Long list of Palestinian journalists killed
Three photojournalists, Ibrahim Lafi, Mohammed al-Salihi and Mohamad Jarghoun, were killed in the very early hours of the war, on Day One on 7 October, while covering the Israeli army’s response to the Hamas attack. Saīd al-Tawil, the editor of local media outlet al-Khamisa, one of its reporters, Hisham al-Nawajha, and Khabar photojournalist Mohammad Sobboh were killed by a strike while covering the war three days later, on 10 October. That same evening, four other journalists were killed by strikes in their homes, along with members of their families.

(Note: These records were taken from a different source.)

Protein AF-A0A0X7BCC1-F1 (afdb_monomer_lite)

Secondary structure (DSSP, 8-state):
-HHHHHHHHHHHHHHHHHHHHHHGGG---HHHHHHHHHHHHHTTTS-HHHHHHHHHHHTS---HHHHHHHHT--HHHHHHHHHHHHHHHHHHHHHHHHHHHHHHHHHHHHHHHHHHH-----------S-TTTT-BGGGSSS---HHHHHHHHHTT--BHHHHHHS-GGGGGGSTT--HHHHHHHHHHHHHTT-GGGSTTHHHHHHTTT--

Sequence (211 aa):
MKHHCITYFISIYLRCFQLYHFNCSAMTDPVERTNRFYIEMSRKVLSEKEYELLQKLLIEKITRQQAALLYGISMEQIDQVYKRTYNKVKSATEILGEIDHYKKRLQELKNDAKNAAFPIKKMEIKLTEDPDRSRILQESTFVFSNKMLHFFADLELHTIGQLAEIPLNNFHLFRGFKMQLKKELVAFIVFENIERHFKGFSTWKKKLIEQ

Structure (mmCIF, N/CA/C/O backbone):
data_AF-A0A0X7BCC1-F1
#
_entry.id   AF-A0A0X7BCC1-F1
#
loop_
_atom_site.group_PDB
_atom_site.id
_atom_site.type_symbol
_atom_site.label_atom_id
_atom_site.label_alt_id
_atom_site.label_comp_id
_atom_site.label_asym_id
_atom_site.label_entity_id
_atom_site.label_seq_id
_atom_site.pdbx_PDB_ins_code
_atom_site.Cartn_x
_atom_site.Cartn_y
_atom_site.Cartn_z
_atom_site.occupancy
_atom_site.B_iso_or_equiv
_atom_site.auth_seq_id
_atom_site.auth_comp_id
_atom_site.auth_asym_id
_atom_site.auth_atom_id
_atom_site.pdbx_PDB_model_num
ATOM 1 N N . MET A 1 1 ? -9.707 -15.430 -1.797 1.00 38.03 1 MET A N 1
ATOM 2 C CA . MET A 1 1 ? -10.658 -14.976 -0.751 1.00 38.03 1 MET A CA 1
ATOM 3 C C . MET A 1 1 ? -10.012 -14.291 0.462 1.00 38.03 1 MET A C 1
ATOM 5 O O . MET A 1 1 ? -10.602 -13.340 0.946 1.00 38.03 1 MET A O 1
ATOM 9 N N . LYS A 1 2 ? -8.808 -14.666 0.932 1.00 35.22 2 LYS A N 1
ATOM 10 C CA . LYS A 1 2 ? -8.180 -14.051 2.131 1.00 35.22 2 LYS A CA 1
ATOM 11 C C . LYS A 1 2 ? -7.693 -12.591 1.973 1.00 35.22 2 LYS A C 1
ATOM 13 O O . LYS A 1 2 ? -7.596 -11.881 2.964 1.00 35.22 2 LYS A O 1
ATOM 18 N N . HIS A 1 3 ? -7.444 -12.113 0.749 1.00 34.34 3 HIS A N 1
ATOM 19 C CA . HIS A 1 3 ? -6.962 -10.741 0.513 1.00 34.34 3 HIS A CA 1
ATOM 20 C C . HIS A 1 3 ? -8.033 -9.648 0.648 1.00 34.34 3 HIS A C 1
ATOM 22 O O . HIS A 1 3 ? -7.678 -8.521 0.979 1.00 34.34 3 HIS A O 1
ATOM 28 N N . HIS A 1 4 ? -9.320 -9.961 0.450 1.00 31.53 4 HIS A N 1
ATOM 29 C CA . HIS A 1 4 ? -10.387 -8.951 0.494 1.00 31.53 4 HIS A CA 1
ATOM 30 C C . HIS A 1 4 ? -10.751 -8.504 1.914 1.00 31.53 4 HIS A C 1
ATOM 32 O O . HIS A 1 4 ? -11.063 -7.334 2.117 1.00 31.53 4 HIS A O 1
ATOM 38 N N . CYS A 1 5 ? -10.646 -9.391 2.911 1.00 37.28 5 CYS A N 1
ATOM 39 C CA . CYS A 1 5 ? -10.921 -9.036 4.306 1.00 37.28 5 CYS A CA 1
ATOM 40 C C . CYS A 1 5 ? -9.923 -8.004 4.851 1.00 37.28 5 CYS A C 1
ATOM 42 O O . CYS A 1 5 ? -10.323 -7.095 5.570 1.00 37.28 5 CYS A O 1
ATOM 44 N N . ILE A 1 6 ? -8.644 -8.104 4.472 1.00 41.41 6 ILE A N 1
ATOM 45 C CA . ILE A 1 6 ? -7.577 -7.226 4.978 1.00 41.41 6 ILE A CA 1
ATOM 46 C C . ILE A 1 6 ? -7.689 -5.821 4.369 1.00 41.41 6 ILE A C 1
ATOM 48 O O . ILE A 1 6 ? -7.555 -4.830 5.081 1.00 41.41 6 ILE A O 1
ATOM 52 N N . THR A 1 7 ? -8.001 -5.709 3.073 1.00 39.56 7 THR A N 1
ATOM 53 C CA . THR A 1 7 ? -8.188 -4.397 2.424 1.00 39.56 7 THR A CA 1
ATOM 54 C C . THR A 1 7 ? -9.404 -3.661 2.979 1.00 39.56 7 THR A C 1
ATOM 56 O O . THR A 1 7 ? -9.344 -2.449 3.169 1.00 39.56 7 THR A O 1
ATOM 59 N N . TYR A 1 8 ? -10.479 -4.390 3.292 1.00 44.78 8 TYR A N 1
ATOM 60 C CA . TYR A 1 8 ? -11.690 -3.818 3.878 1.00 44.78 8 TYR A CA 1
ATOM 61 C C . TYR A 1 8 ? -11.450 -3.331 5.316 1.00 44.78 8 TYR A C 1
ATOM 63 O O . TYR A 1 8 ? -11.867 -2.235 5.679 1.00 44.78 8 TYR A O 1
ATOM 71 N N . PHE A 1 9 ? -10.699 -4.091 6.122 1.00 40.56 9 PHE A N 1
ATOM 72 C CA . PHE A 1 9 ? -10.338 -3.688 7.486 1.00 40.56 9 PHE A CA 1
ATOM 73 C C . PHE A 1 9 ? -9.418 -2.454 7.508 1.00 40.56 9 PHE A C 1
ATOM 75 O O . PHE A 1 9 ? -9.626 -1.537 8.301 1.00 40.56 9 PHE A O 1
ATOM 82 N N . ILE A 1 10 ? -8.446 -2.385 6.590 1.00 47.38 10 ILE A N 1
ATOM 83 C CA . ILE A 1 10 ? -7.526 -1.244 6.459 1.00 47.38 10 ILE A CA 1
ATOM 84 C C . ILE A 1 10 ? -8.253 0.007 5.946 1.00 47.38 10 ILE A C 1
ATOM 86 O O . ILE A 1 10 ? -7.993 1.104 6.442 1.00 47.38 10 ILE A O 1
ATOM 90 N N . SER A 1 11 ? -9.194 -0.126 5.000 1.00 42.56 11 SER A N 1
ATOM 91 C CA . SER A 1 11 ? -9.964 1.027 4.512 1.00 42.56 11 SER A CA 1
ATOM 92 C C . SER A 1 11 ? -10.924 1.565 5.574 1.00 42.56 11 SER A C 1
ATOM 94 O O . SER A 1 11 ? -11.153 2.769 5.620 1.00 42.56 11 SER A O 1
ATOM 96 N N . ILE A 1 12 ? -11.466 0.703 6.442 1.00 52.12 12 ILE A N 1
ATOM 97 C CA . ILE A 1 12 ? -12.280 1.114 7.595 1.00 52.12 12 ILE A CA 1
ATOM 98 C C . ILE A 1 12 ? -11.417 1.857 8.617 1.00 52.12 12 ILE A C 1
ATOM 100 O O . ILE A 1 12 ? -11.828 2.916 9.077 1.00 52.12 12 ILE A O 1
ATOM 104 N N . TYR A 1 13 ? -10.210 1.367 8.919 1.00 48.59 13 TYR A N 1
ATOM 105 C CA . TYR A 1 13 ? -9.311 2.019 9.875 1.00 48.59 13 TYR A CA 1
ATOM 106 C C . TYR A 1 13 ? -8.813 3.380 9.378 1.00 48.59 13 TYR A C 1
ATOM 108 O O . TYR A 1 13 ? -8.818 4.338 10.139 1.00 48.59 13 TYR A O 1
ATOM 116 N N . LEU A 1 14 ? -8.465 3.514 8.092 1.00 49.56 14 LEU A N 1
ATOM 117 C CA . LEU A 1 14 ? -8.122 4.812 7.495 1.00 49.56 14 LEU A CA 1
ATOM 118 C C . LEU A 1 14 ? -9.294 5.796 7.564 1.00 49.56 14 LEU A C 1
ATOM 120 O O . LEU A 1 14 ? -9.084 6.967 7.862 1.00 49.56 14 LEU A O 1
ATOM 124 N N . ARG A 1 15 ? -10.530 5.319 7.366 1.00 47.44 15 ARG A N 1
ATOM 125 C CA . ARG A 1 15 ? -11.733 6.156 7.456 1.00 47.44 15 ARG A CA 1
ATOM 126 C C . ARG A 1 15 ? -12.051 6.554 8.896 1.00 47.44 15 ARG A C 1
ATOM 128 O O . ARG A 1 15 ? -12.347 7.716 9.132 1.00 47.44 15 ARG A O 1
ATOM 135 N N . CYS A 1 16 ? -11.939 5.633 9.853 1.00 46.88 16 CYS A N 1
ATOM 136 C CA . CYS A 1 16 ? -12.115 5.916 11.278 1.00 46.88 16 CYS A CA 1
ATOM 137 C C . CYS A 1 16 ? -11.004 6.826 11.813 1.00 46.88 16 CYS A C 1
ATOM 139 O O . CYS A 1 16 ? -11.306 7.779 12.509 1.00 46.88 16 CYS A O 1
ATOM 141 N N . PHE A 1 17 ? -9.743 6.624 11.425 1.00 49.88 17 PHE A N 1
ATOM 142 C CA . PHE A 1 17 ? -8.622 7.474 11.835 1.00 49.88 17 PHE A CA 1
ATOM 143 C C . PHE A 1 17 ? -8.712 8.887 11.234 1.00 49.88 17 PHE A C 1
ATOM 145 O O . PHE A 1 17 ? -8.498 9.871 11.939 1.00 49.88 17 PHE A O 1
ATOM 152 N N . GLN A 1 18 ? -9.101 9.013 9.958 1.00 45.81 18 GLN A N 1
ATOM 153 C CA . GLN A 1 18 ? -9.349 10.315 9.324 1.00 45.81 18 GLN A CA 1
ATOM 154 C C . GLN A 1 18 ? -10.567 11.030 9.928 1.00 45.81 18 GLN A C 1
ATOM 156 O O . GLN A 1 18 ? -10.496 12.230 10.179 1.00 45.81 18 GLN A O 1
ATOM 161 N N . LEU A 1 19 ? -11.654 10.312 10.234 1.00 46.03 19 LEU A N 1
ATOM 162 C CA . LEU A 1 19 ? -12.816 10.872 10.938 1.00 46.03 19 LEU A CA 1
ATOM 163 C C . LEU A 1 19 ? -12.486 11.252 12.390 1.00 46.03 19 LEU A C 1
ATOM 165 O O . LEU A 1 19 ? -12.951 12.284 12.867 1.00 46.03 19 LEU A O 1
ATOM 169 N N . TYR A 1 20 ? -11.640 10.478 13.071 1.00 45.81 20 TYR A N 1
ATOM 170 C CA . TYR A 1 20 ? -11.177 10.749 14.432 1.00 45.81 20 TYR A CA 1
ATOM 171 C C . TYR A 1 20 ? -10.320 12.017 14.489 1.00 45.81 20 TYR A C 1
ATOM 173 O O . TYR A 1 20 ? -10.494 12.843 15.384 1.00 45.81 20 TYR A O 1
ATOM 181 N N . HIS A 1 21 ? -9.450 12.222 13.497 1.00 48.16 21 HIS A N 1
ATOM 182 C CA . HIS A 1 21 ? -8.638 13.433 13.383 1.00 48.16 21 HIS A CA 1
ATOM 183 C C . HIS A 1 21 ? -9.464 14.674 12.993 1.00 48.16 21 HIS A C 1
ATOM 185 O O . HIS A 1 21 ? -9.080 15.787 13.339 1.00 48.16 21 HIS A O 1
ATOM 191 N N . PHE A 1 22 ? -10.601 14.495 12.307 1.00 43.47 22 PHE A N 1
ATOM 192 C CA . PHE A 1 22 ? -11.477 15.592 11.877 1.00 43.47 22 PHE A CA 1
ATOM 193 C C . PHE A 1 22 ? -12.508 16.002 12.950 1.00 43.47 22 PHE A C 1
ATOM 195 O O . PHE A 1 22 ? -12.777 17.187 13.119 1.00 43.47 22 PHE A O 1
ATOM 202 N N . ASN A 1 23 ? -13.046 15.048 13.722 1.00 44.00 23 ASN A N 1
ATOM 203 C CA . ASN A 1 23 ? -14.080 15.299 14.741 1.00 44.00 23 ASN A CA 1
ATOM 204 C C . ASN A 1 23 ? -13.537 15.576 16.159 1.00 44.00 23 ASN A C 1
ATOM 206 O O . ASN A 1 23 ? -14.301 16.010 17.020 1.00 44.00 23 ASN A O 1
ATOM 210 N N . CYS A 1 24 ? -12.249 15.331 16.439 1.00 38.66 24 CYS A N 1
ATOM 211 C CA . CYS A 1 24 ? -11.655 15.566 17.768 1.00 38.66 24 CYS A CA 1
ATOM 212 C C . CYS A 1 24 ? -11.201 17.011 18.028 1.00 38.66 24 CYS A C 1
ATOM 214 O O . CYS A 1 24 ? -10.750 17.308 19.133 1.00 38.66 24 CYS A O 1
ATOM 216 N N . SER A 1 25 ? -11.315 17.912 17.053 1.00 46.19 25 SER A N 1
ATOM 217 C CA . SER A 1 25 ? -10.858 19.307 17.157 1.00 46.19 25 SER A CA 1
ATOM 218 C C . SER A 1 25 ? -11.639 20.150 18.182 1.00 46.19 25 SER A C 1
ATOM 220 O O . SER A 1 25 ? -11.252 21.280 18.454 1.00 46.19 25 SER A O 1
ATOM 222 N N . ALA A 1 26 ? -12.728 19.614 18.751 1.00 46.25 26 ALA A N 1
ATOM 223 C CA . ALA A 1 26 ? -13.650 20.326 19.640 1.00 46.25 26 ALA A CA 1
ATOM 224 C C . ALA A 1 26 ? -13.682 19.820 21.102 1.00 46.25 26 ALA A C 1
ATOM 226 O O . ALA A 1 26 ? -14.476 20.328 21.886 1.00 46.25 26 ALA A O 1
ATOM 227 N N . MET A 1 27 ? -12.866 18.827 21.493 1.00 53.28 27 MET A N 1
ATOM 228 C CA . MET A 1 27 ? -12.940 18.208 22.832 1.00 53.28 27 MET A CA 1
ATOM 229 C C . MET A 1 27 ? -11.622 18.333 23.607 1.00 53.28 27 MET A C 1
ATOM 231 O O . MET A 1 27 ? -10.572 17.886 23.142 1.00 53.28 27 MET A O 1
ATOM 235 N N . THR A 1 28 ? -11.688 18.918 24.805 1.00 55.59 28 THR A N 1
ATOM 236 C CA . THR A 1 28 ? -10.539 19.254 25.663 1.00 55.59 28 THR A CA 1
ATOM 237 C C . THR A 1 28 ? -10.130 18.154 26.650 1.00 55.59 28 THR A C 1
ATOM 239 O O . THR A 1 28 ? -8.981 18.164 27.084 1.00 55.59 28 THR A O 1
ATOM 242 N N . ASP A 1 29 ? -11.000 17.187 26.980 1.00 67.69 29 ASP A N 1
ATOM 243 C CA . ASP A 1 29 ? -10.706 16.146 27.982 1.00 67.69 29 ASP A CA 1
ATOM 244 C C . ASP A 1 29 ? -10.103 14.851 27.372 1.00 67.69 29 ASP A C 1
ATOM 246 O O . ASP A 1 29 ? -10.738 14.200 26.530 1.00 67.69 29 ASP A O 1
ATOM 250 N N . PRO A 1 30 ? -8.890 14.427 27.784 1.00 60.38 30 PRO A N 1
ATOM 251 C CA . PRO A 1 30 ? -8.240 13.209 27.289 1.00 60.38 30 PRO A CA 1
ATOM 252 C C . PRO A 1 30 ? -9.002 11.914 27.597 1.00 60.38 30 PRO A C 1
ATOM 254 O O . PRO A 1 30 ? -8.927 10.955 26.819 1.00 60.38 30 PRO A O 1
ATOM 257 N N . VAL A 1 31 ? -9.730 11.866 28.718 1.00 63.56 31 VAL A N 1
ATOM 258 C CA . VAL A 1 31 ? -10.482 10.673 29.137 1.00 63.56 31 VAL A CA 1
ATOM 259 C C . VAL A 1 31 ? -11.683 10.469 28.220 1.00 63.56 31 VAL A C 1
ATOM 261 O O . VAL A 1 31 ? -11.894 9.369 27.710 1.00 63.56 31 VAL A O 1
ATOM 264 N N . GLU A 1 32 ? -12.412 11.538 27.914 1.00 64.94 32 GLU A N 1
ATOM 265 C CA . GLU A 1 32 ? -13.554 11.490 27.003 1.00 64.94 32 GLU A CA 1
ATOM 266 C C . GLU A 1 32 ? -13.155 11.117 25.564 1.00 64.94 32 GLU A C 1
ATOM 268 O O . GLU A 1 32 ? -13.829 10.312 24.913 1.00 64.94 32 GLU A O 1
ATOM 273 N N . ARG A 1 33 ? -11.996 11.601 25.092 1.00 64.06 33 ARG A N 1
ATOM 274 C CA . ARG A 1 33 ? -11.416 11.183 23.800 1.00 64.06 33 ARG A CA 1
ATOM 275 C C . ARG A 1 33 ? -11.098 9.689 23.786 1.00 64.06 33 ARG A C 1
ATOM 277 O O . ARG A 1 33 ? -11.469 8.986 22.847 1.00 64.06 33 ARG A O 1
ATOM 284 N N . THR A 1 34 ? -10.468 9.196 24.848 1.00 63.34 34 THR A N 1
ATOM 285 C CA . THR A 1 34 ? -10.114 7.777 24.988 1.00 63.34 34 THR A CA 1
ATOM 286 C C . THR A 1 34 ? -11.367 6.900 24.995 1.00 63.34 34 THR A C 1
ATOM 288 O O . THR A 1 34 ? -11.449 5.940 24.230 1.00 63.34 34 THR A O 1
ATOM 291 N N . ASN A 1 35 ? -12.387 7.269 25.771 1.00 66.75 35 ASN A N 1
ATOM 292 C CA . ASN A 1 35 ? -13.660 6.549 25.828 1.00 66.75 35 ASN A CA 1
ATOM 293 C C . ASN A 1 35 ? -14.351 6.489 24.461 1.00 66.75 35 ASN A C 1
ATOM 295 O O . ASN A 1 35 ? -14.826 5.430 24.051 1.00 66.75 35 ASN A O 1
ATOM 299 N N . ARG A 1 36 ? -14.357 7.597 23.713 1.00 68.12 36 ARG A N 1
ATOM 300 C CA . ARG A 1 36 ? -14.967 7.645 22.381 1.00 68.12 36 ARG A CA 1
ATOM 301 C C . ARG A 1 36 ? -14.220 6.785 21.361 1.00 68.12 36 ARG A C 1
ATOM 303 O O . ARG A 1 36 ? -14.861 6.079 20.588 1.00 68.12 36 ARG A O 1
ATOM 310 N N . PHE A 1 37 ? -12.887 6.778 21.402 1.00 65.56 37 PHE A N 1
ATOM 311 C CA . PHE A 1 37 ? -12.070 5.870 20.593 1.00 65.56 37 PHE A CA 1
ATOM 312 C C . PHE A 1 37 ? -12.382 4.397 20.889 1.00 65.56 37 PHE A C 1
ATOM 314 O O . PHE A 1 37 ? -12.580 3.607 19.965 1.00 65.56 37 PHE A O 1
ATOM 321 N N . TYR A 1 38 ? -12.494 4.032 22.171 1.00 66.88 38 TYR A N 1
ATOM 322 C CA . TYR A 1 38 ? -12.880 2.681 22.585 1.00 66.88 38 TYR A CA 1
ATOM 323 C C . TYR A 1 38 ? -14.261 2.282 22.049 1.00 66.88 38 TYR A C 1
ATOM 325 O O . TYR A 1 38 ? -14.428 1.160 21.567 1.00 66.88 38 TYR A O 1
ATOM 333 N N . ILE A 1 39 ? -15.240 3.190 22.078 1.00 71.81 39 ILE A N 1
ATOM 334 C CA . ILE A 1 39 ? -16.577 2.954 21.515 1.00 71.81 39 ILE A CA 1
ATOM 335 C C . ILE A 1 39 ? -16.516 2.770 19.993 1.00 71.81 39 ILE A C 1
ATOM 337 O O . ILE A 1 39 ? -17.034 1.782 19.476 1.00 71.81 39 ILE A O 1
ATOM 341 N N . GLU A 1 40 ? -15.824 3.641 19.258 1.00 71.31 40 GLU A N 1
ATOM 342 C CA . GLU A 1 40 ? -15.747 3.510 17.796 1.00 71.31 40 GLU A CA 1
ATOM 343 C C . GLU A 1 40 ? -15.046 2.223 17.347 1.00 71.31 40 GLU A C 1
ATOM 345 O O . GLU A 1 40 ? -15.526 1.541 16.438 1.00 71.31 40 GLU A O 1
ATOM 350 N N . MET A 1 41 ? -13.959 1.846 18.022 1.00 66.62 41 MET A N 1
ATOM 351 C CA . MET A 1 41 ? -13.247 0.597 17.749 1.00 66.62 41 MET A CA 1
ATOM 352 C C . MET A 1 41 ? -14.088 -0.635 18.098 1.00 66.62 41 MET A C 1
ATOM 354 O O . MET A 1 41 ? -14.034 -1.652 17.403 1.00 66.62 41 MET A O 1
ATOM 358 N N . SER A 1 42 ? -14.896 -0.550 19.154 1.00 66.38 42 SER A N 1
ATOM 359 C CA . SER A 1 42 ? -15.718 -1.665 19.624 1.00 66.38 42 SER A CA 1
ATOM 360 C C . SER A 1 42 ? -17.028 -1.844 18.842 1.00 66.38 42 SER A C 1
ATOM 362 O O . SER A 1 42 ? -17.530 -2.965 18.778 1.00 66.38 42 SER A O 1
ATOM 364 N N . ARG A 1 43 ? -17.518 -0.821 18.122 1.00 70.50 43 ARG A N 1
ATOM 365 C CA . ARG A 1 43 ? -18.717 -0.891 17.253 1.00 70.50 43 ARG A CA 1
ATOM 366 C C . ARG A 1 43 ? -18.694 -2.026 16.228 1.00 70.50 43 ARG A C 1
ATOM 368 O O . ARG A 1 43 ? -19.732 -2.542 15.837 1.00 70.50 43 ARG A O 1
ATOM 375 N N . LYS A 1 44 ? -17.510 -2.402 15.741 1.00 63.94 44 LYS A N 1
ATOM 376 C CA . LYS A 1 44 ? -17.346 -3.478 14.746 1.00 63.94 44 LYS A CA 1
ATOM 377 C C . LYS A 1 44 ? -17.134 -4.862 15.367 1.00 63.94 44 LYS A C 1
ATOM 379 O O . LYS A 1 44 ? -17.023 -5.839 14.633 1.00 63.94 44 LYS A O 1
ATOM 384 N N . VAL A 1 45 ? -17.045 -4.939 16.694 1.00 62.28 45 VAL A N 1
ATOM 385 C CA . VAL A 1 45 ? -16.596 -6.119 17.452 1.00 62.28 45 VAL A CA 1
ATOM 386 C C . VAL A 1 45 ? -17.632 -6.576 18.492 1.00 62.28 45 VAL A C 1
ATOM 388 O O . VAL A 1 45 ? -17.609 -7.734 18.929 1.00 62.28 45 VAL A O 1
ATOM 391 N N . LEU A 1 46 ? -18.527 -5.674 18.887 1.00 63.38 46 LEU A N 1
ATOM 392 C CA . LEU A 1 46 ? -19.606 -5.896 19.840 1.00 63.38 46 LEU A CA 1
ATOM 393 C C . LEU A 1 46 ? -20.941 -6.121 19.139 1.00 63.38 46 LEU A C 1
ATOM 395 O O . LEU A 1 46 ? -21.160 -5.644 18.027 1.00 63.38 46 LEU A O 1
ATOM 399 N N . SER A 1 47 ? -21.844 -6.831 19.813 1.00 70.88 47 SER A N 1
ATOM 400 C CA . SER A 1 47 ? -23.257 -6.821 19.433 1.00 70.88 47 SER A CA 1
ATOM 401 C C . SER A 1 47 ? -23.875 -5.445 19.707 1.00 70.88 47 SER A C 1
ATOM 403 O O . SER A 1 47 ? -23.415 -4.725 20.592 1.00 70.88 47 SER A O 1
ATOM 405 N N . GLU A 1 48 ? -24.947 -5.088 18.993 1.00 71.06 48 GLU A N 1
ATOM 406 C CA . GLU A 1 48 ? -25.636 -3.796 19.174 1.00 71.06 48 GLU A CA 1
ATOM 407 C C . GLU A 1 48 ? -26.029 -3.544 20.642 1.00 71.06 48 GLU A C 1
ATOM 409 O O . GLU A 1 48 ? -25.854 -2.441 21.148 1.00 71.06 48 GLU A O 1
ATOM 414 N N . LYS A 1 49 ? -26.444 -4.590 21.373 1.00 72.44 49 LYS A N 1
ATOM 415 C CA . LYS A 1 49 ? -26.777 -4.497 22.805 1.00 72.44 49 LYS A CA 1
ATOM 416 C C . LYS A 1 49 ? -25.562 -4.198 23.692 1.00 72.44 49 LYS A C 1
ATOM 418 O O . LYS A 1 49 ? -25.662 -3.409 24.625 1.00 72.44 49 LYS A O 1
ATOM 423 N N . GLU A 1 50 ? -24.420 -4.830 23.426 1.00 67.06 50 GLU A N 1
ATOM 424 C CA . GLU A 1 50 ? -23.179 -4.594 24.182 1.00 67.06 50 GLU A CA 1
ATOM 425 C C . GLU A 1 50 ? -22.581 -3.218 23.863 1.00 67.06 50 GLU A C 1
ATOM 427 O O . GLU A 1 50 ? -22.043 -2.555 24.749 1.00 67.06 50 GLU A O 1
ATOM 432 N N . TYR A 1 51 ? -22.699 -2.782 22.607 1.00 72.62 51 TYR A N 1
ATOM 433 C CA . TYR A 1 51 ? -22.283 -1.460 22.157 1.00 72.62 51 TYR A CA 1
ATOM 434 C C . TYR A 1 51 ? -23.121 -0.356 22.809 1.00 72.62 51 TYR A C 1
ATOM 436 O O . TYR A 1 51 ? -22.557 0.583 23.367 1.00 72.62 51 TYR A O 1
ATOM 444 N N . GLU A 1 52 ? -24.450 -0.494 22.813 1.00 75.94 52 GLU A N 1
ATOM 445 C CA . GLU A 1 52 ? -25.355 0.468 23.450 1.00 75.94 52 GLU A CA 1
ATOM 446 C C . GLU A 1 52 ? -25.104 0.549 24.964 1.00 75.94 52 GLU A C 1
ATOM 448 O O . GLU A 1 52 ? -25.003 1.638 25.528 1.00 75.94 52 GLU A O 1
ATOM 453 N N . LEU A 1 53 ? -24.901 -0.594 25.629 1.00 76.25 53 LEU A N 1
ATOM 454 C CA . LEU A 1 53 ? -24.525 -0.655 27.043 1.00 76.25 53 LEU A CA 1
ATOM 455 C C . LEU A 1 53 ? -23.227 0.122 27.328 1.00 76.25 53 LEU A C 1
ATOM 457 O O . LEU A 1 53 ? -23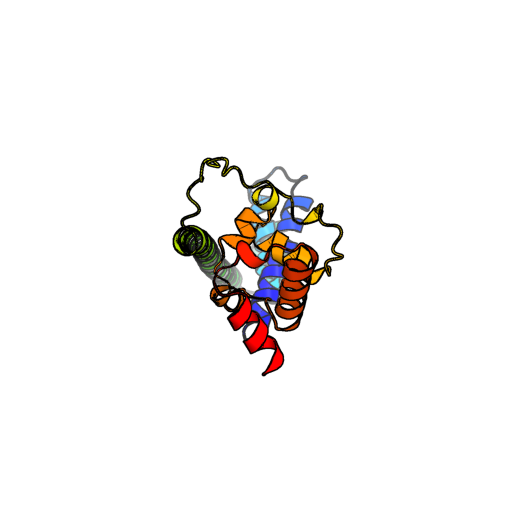.189 0.955 28.237 1.00 76.25 53 LEU A O 1
ATOM 461 N N . LEU A 1 54 ? -22.166 -0.134 26.557 1.00 72.94 54 LEU A N 1
ATOM 462 C CA . LEU A 1 54 ? -20.872 0.528 26.732 1.00 72.94 54 LEU A CA 1
ATOM 463 C C . LEU A 1 54 ? -20.932 2.017 26.393 1.00 72.94 54 LEU A C 1
ATOM 465 O O . LEU A 1 54 ? -20.316 2.816 27.095 1.00 72.94 54 LEU A O 1
ATOM 469 N N . GLN A 1 55 ? -21.694 2.406 25.371 1.00 77.31 55 GLN A N 1
ATOM 470 C CA . GLN A 1 55 ? -21.893 3.805 25.005 1.00 77.31 55 GLN A CA 1
ATOM 471 C C . GLN A 1 55 ? -22.543 4.583 26.153 1.00 77.31 55 GLN A C 1
ATOM 473 O O . GLN A 1 55 ? -22.033 5.638 26.537 1.00 77.31 55 GLN A O 1
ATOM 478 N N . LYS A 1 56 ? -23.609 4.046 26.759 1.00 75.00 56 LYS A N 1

In the days that followed, and up to the time of writing, the number of journalists killed has continued to mount, almost every day. On 30 October, three reporters working in Gaza for Palestine TV, the official public TV channel of the Palestinian Authority in the West Bank, were killed with family members during strikes on their homes.
Of the nine journalists killed in the seven days since the start of November, three were killed on 2 November – which is also International Day to End Impunity for Crimes against Journalists. On learning that his colleague Mohammed Abu Hatab was among those killed, a distraught Gaza-based Palestine TV reporter tore off his press vest while on air and cried in anger: “We are dying one after the other, and no one looks at us anymore (…) We do not benefit from any protection, from any international protection.”
Reporter killed in Lebanon, six others wounded
Reuters videojournalist Issam Abdallah was killed in southern Lebanon on 13 October, during strikes that injured six other journalists working for AFP, Reuters and Qatari TV news channel Al Jazeera. An RSF investigation established that the spot where the journalists were located was targeted by two strikes coming from the east, from the direction of the Israeli border.
Four Israeli journalists victims of Hamas attack
Four Israeli journalists were killed in the Hamas attack on 7 October on the Kfar Aza rave party and kibbutz near the Gaza Strip. They included Roee Idan, a reporter for the newspaper YNet, who was killed along with his family. His last photos, taken a few minutes before his death, have been published in his newspaper.